On Wednesday 7th September, the Première Urgence Internationale French team organised a whooping cough vaccination campaign in a slum settlement in Saint Ouen, in partnership with the French Regional Health Agency (ARS), Seine-Saint-Denis Council, Médecins du Monde and the French Women’s Health Development Association (ADSF). The aim was to prevent the disease spreading, after two cases were identified a few days before. Two sessions were held, in the first instance to give out a preventative treatment, and secondly to vaccinate nearly 100 people, of whom the majority were children.

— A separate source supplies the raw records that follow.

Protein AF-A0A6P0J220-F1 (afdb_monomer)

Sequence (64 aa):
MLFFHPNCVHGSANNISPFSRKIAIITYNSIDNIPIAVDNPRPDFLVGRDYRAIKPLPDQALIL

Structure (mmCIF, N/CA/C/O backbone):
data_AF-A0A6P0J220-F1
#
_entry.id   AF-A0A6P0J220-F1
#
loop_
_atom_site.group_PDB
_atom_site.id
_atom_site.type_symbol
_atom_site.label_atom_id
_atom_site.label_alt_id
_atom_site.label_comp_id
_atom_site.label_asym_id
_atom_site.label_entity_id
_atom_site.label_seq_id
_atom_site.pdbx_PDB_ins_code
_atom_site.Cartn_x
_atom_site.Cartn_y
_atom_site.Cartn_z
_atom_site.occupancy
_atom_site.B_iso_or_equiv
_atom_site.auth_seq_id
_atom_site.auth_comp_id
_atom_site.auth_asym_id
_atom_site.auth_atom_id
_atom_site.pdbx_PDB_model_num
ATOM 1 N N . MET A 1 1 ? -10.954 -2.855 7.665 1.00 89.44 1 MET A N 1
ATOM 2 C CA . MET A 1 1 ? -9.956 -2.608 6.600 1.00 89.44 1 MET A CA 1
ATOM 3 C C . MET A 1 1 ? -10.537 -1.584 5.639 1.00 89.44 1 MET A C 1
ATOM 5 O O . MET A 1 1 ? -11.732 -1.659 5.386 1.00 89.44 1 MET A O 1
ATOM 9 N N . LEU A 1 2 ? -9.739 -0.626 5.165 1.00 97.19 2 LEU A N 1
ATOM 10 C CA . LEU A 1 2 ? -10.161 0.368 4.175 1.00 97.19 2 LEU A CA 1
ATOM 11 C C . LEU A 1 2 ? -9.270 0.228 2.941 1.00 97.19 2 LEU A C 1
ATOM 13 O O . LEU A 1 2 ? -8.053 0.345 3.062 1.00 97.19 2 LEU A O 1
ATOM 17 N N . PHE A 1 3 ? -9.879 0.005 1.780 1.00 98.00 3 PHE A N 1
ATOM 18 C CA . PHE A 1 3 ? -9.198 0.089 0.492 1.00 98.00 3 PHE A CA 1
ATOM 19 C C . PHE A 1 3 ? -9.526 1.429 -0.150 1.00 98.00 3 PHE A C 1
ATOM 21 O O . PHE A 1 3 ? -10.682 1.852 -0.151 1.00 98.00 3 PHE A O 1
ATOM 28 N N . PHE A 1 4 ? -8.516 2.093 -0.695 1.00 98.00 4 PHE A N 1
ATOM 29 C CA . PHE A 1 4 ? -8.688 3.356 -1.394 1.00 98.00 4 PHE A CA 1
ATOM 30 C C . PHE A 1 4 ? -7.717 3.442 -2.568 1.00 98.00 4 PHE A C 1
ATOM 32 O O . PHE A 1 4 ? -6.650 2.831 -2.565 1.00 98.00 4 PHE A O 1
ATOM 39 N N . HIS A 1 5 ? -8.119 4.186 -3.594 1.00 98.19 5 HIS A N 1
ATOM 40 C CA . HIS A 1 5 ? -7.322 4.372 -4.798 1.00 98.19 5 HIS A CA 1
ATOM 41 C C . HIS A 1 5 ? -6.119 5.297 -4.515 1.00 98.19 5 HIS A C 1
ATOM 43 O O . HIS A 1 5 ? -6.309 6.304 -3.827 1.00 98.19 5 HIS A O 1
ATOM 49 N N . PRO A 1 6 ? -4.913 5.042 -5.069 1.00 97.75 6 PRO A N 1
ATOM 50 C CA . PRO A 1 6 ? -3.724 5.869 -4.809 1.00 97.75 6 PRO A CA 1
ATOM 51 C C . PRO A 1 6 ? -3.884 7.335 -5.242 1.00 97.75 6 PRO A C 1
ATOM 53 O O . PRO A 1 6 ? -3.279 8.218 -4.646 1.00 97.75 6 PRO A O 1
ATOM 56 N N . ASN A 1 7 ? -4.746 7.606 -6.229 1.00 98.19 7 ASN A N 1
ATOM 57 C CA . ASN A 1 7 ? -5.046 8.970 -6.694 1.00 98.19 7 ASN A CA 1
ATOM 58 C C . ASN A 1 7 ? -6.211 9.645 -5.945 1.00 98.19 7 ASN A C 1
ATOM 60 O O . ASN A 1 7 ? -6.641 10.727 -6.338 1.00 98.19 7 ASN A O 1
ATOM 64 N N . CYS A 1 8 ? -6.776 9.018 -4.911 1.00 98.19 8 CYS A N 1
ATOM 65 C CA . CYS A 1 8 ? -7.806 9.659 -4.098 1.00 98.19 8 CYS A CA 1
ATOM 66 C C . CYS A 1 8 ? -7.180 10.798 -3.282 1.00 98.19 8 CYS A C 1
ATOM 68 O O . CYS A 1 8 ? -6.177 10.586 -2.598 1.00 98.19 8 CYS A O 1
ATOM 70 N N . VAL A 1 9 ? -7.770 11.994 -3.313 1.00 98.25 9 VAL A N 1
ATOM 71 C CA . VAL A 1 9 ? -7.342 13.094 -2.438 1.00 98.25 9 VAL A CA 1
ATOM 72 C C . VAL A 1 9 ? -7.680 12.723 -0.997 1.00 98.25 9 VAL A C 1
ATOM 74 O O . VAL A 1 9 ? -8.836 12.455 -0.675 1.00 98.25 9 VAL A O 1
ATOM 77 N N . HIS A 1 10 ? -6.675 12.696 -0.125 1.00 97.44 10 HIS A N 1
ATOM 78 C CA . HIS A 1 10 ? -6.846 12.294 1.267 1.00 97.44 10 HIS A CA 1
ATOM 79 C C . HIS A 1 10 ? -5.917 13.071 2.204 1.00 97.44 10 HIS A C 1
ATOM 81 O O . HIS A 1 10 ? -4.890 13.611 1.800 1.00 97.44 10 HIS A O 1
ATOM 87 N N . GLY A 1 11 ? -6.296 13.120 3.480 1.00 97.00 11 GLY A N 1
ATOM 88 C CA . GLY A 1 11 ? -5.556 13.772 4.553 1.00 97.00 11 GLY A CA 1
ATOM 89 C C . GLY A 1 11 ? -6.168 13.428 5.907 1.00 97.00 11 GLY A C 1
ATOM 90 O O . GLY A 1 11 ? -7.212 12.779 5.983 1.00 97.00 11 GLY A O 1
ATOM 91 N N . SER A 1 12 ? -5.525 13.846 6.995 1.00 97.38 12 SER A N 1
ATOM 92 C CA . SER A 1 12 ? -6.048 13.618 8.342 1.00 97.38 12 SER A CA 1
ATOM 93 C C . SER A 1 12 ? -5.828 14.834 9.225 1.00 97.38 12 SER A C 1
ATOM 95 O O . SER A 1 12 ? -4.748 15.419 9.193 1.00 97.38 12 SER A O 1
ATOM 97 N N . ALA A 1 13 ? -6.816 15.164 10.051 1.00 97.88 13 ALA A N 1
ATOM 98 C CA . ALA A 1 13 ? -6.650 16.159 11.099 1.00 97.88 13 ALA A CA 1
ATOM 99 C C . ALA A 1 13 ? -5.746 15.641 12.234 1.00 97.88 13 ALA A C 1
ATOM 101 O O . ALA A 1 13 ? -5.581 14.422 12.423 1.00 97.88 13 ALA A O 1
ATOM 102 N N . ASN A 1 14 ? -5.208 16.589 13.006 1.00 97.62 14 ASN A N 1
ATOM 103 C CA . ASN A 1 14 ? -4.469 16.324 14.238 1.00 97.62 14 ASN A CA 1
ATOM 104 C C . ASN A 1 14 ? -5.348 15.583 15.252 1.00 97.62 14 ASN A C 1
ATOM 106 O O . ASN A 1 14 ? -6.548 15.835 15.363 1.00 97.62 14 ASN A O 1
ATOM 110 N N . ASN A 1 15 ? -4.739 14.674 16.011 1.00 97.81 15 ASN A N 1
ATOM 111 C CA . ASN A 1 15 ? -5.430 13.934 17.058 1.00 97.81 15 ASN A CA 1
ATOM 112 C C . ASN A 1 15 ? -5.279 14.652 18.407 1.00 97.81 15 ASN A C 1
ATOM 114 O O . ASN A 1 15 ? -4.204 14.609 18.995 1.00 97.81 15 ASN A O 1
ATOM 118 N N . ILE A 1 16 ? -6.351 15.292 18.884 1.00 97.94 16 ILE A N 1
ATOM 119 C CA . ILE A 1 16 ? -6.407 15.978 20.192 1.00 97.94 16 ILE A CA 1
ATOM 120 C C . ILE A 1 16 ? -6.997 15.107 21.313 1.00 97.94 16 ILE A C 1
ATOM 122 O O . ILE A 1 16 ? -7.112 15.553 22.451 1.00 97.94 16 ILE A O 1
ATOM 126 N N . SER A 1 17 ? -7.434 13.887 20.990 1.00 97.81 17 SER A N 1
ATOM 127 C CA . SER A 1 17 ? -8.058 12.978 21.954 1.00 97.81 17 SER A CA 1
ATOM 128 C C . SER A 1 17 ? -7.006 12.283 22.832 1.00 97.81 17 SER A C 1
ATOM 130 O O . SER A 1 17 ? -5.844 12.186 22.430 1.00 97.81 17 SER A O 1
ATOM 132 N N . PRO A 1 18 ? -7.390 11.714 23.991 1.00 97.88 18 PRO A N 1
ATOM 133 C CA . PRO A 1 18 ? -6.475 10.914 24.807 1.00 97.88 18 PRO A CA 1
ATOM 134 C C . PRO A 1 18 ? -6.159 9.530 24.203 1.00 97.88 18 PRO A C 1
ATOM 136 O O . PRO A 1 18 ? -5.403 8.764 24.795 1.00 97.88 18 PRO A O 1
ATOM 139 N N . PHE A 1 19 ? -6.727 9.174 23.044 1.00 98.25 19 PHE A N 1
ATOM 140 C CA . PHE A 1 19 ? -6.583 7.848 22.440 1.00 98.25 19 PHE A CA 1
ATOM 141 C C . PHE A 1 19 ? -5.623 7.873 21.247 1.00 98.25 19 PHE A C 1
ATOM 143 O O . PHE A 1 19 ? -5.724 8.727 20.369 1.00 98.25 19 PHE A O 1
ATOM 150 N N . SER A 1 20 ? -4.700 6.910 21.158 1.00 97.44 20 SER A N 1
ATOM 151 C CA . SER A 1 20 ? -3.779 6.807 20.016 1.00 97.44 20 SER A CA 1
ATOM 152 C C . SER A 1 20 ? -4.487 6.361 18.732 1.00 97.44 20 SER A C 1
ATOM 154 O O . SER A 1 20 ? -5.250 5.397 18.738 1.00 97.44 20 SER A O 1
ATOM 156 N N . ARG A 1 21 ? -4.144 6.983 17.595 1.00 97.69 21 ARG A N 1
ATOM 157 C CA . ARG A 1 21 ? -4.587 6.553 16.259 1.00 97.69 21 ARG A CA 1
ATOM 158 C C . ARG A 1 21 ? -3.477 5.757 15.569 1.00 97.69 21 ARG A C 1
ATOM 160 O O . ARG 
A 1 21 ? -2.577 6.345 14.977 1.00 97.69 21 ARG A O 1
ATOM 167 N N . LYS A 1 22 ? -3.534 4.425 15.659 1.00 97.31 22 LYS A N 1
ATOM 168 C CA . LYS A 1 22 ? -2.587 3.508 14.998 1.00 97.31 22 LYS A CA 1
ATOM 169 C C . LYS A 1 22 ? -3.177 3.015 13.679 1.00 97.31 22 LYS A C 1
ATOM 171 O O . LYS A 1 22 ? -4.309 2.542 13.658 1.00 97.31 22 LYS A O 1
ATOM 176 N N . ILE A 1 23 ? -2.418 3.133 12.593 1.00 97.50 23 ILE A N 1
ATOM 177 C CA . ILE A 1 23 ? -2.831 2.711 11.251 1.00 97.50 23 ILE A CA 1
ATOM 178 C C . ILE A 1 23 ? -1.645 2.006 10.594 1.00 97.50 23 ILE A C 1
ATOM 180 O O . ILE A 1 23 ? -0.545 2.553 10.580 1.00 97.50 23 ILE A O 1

Access to care is difficult for vulnerable communities

More than 300 people of Romanian origin live in this slum, next to a landfill site in Saint Ouen. Living conditions are particularly difficult here, without regular access to drinking water or electricity. On average, families stay in the same place for three months, often travelling between France and Romania. Each time they return to French soil, these people have no rights, being considered as ‘tourists’, until after three months when they can apply for state medical help (AME) in order to get medical care, which requires a legal address and proof of residence for these three months in France. Otherwise, once this ‘tourism’ time limit has passed, these people can be deported. The combination of these administrative constraints makes it difficult to keep track of medical issues.

Health outreach workers at the heart of the campaign

Première Urgence Internationale works in France with vulnerable groups through health outreach work. In contact every day with the most desperate people, health outreach workers have been instrumental in providing information to the inhabitants of this settlement and to inform them of the need to be vaccinated. Many of them actually thought they were protected against all diseases because ‘they have already been vaccinated for BCG’, a vaccine that left a mark on their arms, or ‘because they are not ill’. The health outreach worker, a person who they know, trust and are used to talking to, is the key to the success of this type of campaign. As Najat Lahmidi, partnership health project manager, emphasises, ‘Health outreach is not a substitute for health care institutions but it builds a connection between the institutions and the beneficiaries’.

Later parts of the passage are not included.